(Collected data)
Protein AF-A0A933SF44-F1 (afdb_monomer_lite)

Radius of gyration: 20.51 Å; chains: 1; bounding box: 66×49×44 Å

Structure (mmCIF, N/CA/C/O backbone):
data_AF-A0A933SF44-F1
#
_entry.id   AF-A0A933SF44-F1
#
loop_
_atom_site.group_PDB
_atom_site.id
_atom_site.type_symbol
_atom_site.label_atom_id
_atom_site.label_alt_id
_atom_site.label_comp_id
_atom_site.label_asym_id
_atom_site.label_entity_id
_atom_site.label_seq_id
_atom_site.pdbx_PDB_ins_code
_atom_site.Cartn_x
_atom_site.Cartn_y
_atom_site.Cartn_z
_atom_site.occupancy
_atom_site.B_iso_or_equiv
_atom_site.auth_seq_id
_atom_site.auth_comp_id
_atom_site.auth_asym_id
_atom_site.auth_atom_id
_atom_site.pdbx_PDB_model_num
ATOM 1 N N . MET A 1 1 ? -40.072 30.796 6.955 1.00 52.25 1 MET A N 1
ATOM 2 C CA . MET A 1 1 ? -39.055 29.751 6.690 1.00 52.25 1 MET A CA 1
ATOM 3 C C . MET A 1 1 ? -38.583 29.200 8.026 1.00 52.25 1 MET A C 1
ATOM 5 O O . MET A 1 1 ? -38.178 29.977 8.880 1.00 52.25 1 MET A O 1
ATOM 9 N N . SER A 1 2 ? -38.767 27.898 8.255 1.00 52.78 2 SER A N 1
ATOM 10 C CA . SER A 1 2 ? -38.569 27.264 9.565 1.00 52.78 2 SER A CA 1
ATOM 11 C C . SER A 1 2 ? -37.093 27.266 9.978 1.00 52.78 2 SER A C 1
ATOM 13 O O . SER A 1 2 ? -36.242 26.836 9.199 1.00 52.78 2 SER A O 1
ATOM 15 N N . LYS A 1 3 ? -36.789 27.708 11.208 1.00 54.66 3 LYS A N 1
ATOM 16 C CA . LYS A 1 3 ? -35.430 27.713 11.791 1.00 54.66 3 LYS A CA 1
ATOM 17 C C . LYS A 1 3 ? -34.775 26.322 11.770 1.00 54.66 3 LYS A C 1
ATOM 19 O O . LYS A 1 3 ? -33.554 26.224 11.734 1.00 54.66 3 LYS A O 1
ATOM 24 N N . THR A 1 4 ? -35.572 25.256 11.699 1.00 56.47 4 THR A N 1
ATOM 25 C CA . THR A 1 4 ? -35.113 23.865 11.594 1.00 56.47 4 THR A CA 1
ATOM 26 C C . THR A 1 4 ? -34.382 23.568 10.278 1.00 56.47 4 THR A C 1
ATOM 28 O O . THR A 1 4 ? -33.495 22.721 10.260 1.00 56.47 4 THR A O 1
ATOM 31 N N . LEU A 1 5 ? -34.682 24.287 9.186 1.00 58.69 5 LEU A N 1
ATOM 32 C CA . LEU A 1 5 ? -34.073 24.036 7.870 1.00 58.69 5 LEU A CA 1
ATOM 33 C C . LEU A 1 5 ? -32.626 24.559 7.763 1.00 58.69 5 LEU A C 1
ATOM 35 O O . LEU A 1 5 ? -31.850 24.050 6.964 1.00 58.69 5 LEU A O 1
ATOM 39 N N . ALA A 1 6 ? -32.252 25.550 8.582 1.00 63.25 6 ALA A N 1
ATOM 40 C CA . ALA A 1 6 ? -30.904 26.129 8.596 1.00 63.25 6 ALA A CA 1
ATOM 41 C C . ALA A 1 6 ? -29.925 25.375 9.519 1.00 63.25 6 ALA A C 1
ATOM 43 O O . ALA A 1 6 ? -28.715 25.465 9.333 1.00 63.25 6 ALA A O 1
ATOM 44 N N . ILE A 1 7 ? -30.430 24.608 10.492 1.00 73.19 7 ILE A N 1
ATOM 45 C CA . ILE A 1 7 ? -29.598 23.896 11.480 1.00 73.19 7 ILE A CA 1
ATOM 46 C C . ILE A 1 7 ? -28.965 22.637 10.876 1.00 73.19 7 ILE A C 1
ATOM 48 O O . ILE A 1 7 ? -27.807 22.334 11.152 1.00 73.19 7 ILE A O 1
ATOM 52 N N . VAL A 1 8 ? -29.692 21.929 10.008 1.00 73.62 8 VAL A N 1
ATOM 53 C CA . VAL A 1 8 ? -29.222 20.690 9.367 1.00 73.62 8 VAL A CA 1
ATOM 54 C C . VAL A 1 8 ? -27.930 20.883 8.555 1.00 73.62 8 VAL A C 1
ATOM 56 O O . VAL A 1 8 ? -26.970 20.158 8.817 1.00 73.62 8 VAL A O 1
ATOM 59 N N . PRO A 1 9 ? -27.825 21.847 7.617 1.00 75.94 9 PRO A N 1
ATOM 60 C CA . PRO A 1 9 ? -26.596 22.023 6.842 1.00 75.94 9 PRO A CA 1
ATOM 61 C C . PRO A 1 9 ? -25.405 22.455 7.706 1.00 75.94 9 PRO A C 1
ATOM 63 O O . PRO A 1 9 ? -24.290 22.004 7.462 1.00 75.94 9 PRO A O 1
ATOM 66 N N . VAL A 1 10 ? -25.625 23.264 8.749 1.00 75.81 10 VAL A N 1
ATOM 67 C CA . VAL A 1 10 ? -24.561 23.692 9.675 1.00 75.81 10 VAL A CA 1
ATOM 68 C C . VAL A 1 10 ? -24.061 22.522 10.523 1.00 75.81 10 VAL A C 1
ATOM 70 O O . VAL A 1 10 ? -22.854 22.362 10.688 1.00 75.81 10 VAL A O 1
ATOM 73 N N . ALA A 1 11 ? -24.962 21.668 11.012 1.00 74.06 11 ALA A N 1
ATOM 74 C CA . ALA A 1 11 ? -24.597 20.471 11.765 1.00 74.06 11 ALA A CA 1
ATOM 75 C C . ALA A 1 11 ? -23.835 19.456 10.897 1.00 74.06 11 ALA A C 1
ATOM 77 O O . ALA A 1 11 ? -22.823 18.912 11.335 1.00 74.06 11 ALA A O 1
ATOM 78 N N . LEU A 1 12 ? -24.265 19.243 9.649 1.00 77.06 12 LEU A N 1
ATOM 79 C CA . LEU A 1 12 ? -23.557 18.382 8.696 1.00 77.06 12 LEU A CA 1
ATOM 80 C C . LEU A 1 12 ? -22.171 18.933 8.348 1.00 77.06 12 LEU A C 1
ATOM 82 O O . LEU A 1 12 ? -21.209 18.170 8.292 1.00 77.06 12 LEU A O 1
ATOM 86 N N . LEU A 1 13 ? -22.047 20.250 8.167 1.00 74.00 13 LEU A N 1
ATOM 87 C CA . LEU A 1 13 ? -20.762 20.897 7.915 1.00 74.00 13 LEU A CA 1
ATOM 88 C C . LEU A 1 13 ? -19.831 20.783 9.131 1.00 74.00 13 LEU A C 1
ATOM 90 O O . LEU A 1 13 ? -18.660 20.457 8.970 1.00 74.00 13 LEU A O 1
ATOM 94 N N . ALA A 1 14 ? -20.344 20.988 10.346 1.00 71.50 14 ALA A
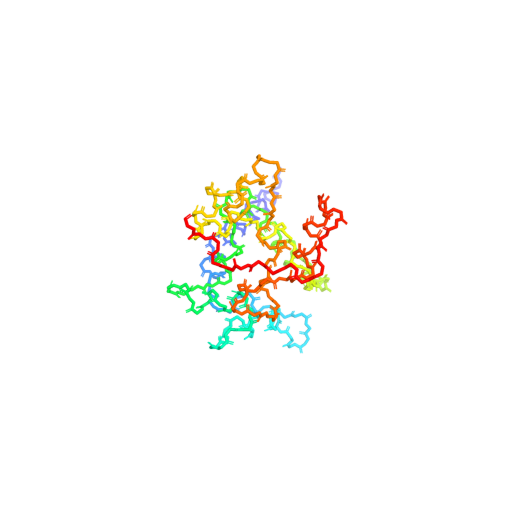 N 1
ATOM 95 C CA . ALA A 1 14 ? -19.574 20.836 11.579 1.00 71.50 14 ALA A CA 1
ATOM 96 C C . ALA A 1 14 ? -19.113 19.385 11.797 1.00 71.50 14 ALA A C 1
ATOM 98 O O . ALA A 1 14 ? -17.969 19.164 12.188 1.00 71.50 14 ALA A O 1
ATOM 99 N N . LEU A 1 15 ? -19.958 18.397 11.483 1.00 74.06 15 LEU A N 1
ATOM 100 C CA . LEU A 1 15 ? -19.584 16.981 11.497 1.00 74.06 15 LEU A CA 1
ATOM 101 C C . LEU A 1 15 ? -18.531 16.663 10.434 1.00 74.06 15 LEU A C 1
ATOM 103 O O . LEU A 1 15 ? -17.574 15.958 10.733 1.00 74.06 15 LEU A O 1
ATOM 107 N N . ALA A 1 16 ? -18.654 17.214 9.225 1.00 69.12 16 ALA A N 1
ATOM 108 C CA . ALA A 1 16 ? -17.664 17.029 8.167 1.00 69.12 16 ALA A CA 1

...

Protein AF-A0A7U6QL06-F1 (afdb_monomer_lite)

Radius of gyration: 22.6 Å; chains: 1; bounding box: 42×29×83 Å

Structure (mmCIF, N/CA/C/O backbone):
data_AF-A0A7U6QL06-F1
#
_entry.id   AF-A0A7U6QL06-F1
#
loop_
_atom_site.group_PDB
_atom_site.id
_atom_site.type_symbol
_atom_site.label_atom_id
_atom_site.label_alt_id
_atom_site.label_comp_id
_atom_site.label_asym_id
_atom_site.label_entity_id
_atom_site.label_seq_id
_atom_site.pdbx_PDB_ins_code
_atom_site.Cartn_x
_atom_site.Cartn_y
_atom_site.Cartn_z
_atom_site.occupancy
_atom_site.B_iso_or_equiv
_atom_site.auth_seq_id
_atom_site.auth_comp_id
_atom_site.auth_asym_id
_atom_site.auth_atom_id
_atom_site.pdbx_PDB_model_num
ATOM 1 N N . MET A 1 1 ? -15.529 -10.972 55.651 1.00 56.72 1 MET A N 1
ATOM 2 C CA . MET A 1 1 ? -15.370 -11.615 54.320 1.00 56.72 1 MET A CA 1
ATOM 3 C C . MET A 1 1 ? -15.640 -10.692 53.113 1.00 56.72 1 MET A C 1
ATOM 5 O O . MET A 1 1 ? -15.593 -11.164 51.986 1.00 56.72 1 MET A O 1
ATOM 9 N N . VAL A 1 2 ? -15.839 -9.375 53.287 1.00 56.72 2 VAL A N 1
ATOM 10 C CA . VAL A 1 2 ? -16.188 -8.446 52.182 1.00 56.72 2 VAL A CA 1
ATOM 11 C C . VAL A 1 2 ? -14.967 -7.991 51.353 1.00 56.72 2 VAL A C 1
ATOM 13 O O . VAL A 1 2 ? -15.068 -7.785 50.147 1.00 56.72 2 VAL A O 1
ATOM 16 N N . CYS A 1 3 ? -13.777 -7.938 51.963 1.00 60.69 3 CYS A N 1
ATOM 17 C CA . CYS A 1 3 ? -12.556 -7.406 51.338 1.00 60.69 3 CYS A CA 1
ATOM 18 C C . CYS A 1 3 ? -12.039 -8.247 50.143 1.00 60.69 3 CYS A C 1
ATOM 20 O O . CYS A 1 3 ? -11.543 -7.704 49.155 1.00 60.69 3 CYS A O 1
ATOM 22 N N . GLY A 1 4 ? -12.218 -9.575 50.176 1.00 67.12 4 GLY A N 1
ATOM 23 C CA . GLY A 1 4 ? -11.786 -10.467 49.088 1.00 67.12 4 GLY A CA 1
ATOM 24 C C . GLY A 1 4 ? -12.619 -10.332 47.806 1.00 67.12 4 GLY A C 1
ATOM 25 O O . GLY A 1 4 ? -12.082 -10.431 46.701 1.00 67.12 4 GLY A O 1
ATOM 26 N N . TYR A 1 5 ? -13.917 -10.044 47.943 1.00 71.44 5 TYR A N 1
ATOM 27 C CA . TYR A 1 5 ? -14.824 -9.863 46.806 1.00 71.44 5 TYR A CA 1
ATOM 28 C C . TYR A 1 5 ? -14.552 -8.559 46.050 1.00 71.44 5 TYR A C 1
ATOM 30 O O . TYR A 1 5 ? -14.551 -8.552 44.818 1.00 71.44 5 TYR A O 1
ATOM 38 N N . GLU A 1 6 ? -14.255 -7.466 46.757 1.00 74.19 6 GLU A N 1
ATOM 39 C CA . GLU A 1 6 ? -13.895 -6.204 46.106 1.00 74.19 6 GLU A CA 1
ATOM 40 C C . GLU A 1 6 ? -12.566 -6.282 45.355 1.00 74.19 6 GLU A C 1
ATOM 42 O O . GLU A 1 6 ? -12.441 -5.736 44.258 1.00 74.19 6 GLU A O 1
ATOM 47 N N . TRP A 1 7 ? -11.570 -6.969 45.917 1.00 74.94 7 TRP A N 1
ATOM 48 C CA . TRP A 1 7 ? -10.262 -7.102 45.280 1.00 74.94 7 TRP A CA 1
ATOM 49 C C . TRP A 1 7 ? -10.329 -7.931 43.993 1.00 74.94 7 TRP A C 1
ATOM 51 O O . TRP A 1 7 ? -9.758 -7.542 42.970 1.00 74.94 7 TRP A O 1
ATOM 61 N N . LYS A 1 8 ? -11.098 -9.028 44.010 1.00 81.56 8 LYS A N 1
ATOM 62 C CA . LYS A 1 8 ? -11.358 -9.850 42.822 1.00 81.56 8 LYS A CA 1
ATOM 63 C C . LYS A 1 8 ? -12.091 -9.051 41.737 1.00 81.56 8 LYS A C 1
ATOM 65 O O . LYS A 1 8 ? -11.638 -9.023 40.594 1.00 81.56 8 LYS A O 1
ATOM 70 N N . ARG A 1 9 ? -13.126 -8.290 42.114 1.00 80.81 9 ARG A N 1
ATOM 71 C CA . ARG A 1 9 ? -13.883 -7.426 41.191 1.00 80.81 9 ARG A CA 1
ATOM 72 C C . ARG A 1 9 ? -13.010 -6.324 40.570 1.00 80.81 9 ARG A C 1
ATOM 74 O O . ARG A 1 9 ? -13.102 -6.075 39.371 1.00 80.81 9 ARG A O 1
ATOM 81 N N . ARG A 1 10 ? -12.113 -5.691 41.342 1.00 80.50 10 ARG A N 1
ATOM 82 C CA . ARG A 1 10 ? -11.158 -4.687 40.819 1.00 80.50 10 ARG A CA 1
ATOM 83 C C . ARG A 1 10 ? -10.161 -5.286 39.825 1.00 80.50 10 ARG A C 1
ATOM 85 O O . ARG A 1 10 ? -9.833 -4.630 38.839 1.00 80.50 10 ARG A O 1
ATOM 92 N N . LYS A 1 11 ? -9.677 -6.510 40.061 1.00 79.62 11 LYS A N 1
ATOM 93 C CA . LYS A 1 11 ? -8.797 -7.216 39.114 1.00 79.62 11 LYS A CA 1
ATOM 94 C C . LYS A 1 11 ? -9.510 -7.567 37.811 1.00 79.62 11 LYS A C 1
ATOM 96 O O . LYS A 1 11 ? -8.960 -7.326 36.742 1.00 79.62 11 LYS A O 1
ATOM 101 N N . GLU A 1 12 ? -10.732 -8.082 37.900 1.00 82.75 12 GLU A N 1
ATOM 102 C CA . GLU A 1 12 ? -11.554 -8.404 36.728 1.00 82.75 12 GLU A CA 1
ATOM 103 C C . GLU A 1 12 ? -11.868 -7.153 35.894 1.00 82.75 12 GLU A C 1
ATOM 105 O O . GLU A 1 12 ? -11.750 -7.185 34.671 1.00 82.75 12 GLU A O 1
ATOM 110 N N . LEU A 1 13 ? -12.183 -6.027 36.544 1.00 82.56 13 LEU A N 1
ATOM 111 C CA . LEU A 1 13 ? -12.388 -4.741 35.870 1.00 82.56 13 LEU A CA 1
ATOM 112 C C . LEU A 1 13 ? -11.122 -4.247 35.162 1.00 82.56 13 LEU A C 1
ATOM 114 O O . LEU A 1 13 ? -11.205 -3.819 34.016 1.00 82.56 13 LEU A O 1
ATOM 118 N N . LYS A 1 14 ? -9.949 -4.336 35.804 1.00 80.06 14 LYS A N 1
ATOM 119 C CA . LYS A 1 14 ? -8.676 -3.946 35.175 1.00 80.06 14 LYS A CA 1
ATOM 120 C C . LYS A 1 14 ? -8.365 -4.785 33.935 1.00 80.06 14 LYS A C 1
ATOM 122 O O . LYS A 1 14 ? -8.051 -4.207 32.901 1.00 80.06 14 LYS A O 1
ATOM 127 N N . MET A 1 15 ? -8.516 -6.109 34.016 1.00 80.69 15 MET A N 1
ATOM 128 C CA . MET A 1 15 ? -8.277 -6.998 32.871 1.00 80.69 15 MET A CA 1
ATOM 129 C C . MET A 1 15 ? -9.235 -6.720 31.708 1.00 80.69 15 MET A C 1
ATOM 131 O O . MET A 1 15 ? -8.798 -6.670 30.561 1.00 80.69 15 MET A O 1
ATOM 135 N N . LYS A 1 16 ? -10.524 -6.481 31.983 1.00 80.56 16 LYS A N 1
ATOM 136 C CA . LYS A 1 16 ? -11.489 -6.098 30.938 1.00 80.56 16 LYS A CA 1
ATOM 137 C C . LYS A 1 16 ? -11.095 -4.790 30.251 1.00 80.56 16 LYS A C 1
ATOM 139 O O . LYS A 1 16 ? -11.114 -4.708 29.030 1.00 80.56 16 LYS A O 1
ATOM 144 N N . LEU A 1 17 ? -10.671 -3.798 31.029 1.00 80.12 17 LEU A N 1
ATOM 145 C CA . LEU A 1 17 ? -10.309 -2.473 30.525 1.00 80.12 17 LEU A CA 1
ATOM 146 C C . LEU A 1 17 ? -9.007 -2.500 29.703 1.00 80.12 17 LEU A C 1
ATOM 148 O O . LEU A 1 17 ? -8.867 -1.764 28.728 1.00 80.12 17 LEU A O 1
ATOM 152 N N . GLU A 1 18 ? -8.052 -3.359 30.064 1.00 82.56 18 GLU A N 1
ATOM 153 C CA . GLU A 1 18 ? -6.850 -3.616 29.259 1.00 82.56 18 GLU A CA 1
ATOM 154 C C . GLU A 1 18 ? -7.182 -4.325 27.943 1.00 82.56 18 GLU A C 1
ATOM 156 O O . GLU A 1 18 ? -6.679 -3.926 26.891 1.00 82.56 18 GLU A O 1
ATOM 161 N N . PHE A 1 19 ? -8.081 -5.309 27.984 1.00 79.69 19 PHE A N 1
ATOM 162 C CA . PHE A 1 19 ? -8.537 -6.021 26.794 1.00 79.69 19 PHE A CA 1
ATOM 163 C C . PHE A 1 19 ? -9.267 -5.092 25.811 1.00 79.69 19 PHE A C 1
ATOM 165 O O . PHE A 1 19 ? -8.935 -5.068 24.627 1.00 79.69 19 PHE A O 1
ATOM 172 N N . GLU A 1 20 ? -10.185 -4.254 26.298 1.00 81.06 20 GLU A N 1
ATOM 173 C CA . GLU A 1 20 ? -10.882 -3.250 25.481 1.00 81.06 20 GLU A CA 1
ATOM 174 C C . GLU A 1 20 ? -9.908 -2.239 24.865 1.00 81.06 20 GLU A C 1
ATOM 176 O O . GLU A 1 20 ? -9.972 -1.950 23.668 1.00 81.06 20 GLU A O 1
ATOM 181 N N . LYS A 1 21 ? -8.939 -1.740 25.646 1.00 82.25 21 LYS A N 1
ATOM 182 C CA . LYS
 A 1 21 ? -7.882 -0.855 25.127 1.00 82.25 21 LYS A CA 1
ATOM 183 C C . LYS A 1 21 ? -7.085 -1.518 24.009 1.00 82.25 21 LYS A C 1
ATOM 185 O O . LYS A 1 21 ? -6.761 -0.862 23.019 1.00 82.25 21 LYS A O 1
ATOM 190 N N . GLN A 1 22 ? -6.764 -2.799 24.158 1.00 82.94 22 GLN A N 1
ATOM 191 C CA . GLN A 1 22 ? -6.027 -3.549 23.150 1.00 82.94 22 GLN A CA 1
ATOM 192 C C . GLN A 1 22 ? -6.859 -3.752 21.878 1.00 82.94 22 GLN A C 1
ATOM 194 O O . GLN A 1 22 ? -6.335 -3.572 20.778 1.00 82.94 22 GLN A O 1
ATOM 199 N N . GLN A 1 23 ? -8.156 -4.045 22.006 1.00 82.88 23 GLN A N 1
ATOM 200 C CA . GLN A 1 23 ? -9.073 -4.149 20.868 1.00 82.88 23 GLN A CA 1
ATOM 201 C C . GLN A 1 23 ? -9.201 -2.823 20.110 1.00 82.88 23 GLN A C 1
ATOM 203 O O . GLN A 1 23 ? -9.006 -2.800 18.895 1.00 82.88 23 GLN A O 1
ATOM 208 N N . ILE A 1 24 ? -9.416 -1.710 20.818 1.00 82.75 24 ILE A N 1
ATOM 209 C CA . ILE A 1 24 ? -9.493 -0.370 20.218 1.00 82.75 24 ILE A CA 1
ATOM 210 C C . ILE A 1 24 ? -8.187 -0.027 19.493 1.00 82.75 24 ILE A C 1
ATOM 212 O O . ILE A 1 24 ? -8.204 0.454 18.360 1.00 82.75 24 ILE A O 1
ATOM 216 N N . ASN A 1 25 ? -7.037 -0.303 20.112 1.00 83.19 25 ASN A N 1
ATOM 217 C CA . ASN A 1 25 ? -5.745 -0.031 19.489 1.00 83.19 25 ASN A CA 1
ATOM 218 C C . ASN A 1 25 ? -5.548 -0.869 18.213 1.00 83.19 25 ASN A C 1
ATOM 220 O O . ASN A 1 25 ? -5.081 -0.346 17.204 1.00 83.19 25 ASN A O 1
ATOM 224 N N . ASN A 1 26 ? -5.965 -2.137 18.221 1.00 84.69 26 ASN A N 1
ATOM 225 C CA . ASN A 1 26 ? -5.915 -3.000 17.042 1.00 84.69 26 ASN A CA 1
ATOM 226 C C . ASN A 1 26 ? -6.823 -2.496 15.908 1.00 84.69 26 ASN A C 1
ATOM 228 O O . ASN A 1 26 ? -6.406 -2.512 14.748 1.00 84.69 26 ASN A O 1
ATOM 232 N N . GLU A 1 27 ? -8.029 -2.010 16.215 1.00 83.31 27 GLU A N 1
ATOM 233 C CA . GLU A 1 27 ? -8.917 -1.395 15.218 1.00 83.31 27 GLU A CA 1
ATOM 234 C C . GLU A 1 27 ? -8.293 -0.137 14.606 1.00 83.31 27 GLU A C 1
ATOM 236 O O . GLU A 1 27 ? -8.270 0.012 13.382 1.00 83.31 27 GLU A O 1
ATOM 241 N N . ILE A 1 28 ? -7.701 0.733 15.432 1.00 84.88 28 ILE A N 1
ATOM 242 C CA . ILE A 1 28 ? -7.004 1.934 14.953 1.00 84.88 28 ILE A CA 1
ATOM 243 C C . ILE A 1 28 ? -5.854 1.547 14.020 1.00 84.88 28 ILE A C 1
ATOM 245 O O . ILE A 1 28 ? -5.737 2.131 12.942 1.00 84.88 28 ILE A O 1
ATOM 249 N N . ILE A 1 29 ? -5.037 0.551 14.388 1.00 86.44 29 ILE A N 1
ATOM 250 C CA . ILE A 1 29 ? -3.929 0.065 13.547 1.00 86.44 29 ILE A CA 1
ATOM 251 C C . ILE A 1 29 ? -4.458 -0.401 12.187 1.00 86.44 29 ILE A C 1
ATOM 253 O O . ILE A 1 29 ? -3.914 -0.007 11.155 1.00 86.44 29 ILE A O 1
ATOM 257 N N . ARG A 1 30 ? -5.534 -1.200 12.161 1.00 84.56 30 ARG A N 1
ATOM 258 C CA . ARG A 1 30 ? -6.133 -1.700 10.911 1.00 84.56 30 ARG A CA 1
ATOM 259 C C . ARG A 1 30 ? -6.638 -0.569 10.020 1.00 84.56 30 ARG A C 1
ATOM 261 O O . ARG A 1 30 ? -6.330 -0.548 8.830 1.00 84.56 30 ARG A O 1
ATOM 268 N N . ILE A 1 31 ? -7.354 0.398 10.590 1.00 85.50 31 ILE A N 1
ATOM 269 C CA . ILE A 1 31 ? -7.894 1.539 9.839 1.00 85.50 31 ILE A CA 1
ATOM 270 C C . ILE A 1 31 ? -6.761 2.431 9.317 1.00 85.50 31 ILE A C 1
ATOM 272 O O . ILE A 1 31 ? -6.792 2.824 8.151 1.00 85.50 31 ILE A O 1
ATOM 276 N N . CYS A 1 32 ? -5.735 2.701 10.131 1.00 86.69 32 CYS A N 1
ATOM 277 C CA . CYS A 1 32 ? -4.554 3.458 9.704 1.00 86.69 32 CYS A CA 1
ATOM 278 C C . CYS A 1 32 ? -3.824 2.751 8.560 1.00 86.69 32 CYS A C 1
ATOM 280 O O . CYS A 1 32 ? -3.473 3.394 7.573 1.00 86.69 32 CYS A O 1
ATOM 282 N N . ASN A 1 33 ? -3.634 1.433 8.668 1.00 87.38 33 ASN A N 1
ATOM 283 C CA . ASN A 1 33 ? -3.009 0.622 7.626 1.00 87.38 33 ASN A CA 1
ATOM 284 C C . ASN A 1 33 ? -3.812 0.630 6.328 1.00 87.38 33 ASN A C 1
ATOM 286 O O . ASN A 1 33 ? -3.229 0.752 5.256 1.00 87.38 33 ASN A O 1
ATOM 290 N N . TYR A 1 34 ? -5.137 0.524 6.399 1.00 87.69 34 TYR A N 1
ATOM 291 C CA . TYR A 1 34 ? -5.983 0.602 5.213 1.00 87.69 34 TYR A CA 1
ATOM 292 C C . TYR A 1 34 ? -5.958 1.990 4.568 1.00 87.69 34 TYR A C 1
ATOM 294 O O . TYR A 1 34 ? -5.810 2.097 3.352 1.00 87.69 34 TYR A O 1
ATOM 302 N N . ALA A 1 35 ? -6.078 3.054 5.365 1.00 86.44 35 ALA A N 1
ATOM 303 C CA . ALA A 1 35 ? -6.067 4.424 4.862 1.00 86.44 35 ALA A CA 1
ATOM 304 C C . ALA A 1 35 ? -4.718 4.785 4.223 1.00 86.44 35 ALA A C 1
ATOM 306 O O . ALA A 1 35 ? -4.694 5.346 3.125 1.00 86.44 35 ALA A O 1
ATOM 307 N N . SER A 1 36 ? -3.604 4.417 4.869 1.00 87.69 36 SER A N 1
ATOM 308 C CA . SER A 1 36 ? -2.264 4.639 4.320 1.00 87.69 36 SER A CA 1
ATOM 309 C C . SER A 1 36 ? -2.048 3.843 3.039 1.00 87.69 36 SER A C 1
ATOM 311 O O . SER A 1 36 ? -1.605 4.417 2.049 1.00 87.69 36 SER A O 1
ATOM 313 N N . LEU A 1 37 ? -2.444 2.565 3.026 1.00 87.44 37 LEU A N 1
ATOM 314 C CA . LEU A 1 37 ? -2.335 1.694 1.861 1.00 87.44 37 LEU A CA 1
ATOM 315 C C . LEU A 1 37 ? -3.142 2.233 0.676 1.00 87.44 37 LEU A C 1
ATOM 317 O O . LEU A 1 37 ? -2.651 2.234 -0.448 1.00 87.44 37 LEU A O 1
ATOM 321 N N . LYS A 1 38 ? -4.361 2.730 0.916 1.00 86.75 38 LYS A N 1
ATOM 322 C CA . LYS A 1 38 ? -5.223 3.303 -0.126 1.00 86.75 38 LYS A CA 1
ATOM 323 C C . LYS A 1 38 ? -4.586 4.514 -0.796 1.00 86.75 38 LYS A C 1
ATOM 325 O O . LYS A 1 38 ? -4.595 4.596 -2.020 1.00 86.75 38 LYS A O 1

■ **Task instructions**
Repeat, exactly as they stand above, the lines from the line with "ATOM 2 C CA . MET A 1 1 ? -15.370" to the line with "ATOM 27 C CA", both lines included.

■ **Output**
ATOM 2 C CA . MET A 1 1 ? -15.370 -11.615 54.320 1.00 56.72 1 MET A CA 1
ATOM 3 C C . MET A 1 1 ? -15.640 -10.692 53.113 1.00 56.72 1 MET A C 1
ATOM 5 O O . MET A 1 1 ? -15.593 -11.164 51.986 1.00 56.72 1 MET A O 1
ATOM 9 N N . VAL A 1 2 ? -15.839 -9.375 53.287 1.00 56.72 2 VAL A N 1
ATOM 10 C CA . VAL A 1 2 ? -16.188 -8.446 52.182 1.00 56.72 2 VAL A CA 1
ATOM 11 C C . VAL A 1 2 ? -14.967 -7.991 51.353 1.00 56.72 2 VAL A C 1
ATOM 13 O O . VAL A 1 2 ? -15.068 -7.785 50.147 1.00 56.72 2 VAL A O 1
ATOM 16 N N . CYS A 1 3 ? -13.777 -7.938 51.963 1.00 60.69 3 CYS A N 1
ATOM 17 C CA . CYS A 1 3 ? -12.556 -7.406 51.338 1.00 60.69 3 CYS A CA 1
ATOM 18 C C . CYS A 1 3 ? -12.039 -8.247 50.143 1.00 60.69 3 CYS A C 1
ATOM 20 O O . CYS A 1 3 ? -11.543 -7.704 49.155 1.00 60.69 3 CYS A O 1
ATOM 22 N N . GLY A 1 4 ? -12.218 -9.575 50.176 1.00 67.12 4 GLY A N 1
ATOM 23 C CA . GLY A 1 4 ? -11.786 -10.467 49.088 1.00 67.12 4 GLY A CA 1
ATOM 24 C C . GLY A 1 4 ? -12.619 -10.332 47.806 1.00 67.12 4 GLY A C 1
ATOM 25 O O . GLY A 1 4 ? -12.082 -10.431 46.701 1.00 67.12 4 GLY A O 1
ATOM 26 N N . TYR A 1 5 ? -13.917 -10.044 47.943 1.00 71.44 5 TYR A N 1
ATOM 27 C CA . TYR A 1 5 ? -14.824 -9.863 46.806 1.00 71.44 5 TYR A CA 1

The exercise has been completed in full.